The ability of artificial intelligence to shoulder a significant portion of the workload in grant applications is indicative of a system that seems increasingly outmoded. It’s high time we simplify the process for scientists seeking research funding.
Let’s face it, grant writing can be an ordeal.
As scientists, we thrive on ideation, on sketching diagrams and articulating our thoughts through words. However, the process of applying for grants requires a mountain of work that extends way beyond merely communicating an idea for a research project. This is a time-consuming and labor-intensive endeavor.
Typically, grant applications require you to present a standard case for support, outlining your proposed research. But, as any seasoned researcher would attest, there are often several other elements involved. These could range from a lay summary, a long abstract, your CV, impact statements, public-engagement plans, to detailed explanations of staff involvement, project management plans, letters of support from colleagues, data handling strategies, and the projected timeline of the project. And let’s not forget the risk analysis! All this effort, only to face a 90-95% probability of rejection.
Despite the extensive preparation, the harsh reality is that once the research commences, things might not pan out as anticipated. Milestones might not be met, some projected outcomes may remain unrealized, and if experiments falter, you might not have the bandwidth to execute all the public-engagement activities outlined in the grant application. Yet, at the end of the project, you may still end up contributing significantly to scientific progress, even if the results diverge from your initial proposal. And that should be perfectly acceptable.
From the perspective of panel members tasked with awarding the grants, the process is far from seamless. Having served on panels myself, it’s clear that there simply isn’t always sufficient time to read through every application in detail.
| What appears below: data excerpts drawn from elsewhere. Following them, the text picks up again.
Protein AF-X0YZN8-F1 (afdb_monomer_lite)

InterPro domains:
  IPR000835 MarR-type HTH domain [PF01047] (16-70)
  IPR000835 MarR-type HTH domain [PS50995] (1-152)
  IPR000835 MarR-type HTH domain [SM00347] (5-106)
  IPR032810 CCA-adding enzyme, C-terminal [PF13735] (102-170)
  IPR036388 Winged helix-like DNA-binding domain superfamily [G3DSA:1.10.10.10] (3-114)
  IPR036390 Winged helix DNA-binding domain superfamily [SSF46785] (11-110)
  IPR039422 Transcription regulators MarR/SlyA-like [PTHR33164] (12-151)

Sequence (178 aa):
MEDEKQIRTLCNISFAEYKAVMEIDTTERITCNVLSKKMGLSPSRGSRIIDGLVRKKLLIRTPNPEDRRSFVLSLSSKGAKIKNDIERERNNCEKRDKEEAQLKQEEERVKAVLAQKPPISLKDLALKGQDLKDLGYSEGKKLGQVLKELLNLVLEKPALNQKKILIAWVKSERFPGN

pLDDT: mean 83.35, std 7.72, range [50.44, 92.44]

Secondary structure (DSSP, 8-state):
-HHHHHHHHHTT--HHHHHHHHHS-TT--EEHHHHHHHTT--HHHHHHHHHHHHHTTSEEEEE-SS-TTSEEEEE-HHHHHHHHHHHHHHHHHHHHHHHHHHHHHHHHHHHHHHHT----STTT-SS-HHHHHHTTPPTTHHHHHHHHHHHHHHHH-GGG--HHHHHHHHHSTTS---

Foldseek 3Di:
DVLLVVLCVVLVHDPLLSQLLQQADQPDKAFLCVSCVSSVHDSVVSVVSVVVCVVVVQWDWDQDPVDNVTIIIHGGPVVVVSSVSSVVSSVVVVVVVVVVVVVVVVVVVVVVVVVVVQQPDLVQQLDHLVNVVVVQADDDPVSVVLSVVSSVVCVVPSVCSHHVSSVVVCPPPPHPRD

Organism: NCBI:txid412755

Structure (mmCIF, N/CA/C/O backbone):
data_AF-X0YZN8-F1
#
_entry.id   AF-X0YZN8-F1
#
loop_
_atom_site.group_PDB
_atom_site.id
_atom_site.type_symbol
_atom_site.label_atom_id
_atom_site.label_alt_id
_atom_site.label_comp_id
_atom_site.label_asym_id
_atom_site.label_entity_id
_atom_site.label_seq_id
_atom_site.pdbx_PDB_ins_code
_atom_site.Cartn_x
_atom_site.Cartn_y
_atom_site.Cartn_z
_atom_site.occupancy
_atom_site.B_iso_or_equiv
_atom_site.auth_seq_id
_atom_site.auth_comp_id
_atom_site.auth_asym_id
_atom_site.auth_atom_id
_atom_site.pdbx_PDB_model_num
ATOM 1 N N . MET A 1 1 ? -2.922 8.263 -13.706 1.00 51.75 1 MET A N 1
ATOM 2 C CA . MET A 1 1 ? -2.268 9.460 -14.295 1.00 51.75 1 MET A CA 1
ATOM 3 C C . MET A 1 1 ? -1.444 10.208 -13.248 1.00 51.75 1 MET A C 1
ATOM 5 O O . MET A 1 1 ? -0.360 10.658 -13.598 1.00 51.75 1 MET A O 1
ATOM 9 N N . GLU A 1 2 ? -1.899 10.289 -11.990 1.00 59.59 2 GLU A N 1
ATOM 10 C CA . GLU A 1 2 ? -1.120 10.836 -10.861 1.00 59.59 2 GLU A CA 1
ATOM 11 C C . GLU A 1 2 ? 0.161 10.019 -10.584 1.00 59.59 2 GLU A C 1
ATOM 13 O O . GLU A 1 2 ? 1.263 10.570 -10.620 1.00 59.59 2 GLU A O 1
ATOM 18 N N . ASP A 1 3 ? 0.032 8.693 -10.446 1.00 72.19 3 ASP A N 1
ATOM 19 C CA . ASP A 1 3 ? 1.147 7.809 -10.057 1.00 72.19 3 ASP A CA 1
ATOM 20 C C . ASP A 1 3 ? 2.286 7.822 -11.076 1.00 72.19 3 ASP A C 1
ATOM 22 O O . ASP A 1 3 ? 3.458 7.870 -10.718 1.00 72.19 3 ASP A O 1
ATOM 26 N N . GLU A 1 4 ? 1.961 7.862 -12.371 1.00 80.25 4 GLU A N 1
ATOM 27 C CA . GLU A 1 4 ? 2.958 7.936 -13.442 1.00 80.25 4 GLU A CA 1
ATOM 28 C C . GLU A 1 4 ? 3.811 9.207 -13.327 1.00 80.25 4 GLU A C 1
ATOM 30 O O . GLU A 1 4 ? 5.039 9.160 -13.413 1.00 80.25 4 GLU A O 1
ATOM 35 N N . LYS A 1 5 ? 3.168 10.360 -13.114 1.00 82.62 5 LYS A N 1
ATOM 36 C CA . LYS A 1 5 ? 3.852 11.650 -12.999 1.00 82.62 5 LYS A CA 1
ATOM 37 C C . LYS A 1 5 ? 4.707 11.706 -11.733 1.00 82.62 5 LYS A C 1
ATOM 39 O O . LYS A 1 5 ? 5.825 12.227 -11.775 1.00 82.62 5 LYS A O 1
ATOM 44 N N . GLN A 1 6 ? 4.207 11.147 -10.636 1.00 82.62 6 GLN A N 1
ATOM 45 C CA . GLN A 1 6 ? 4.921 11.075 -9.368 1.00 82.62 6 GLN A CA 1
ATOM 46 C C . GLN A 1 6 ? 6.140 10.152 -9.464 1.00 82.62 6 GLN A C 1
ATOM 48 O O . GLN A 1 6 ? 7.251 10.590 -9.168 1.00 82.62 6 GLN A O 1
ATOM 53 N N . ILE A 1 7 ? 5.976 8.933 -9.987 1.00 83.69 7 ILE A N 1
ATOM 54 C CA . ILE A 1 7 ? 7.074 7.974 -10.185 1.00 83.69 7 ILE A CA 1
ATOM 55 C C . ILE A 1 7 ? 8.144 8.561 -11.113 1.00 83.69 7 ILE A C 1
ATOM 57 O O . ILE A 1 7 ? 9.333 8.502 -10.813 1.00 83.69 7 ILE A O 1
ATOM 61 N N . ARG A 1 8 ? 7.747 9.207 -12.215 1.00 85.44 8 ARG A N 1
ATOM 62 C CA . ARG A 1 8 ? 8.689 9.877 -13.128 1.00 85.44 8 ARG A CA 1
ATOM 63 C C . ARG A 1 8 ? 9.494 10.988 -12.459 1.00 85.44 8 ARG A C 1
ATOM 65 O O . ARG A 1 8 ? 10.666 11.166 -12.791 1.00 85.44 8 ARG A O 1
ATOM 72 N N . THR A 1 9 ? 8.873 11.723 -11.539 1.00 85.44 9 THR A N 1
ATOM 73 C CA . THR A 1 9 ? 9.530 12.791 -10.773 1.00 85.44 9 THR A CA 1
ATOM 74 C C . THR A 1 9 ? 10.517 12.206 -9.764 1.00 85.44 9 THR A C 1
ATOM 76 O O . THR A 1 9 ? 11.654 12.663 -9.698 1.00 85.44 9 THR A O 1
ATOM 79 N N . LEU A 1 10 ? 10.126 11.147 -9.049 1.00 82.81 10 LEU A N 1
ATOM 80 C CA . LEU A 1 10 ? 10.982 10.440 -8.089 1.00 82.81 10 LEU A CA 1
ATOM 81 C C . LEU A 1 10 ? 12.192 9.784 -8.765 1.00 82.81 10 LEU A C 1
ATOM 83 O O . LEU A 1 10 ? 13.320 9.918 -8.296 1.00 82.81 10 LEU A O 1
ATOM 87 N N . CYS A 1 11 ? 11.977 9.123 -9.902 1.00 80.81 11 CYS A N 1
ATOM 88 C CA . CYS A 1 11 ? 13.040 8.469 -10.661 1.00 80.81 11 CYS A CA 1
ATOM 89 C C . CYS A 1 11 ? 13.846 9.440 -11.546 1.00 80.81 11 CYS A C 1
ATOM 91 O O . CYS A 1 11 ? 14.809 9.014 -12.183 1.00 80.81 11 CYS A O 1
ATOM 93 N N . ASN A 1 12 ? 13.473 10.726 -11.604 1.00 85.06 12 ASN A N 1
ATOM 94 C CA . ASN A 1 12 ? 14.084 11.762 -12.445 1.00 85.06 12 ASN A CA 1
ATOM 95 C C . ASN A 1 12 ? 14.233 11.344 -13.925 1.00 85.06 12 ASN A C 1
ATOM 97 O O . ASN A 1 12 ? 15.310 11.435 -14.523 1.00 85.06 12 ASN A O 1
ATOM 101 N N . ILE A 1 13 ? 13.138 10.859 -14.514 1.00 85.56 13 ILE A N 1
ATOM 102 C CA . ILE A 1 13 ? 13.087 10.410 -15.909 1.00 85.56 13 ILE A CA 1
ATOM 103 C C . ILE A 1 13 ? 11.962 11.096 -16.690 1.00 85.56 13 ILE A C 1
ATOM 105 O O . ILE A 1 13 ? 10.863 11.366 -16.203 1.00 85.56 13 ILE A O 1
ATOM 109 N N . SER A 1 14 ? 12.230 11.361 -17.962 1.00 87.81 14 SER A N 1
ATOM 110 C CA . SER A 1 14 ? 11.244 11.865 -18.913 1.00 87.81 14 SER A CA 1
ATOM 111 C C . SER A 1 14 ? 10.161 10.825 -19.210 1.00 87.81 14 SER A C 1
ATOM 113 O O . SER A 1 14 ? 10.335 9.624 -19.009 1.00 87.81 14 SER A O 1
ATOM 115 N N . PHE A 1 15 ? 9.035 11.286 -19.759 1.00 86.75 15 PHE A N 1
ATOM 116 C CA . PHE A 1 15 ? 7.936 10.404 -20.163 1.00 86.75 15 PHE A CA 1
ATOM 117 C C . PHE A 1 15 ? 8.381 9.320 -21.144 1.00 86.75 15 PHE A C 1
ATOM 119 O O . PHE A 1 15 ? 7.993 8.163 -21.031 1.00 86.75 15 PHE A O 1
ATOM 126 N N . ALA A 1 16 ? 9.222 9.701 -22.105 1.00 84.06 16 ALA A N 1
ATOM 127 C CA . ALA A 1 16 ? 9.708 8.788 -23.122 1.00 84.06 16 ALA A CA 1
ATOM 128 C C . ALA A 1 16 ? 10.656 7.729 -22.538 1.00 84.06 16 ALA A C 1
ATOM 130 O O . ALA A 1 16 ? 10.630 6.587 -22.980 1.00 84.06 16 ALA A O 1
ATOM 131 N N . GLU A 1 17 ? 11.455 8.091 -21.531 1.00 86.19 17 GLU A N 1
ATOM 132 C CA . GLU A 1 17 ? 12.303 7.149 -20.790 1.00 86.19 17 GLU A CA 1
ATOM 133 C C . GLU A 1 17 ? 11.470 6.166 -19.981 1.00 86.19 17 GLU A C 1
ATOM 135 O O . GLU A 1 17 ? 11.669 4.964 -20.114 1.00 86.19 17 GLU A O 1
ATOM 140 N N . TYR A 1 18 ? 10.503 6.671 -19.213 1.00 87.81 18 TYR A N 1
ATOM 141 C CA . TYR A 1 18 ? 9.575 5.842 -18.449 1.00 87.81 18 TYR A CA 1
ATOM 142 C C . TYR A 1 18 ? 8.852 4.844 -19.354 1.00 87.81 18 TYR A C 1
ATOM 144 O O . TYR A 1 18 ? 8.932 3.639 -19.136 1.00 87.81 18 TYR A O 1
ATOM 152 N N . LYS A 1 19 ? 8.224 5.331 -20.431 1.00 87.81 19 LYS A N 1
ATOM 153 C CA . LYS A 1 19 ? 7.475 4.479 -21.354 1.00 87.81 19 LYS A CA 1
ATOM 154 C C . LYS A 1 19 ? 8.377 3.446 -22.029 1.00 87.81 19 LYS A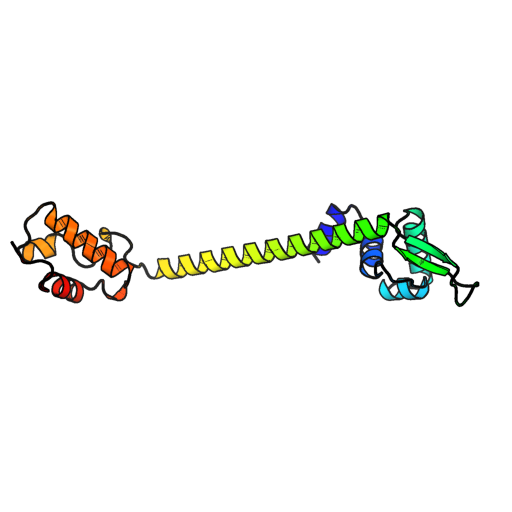 C 1
ATOM 156 O O . LYS A 1 19 ? 8.013 2.285 -22.100 1.00 87.81 19 LYS A O 1
ATOM 161 N N . ALA A 1 20 ? 9.575 3.824 -22.476 1.00 86.94 20 ALA A N 1
ATOM 162 C CA . ALA A 1 20 ? 10.491 2.865 -23.090 1.00 86.94 20 ALA A CA 1
ATOM 163 C C . ALA A 1 20 ? 10.963 1.776 -22.114 1.00 86.94 20 ALA A C 1
ATOM 165 O O . ALA A 1 20 ? 11.038 0.615 -22.496 1.00 86.94 20 ALA A O 1
ATOM 166 N N . VAL A 1 21 ? 11.285 2.139 -20.869 1.00 87.62 21 VAL A N 1
ATOM 167 C CA . VAL A 1 21 ? 11.759 1.186 -19.851 1.00 87.62 21 VAL A CA 1
ATOM 168 C C . VAL A 1 21 ? 10.639 0.247 -19.391 1.00 87.62 21 VAL A C 1
ATOM 170 O O . VAL A 1 21 ? 10.903 -0.923 -19.133 1.00 87.62 21 VAL A O 1
ATOM 173 N N . MET A 1 22 ? 9.397 0.732 -19.336 1.00 86.31 22 MET A N 1
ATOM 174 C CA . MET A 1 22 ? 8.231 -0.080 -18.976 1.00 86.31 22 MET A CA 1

Panel members often concentrate on three main questions: Does the proposal align with the call brief? Is the proposed science sound and innovative? And are the applicants experts in their field? The abstract and a portion of the research proposal answer the first two questions, while a quick Google search can provide insights into the applicants’ expertise.
So, why do applicants need to produce such an extensive array of documents? The system is designed to be rigorous, robust, and devoid of bias; it’s intended to ensure that funding bodies receive serious proposals. The exhaustive nature of the process ensures that only truly dedicated individuals apply. However, the creation of these lengthy, seemingly redundant documents is consuming an inordinate amount of scientists’ time.
Enter ChatGPT, the artificial intelligence (AI) chatbot that is shedding light on the system’s shortcomings.
Recently, when discussing a grant proposal with a colleague, I mentioned my lack of time to draft the proposal as I had envisioned. He recommended using ChatGPT, which he uses to handle the more tedious aspects of grant applications.
I decided to give ChatGPT a try while working on another grant proposal. The abstract was ready, but I asked ChatGPT to elaborate on the core ideas I had noted down. The results were impressive, with the AI producing high-quality English text. I also used ChatGPT to explain how our proposed research aligned with the funder’s call. Again, the results were satisfactory. A few minor edits were necessary to mask the use of AI, but it reduced my workload from three days to just three hours.
Upon submitting the grant, I casually mentioned to a friend that I had just written my first “ChatGPT grant.” To my surprise, he revealed that he and many other scientists had been using AI for this purpose for months. A 2023 Nature survey of 1,600 researchers found that over 25% use AI to assist in manuscript writing and more than 15% use the technology for grant proposals.
While some may view using ChatGPT for grant proposals as a form of cheating, it underlines a larger issue: why are we asking scientists to produce documents that AI can easily generate? What additional value are we bringing to the table? Perhaps it’s time for funding bodies to reassess their application processes.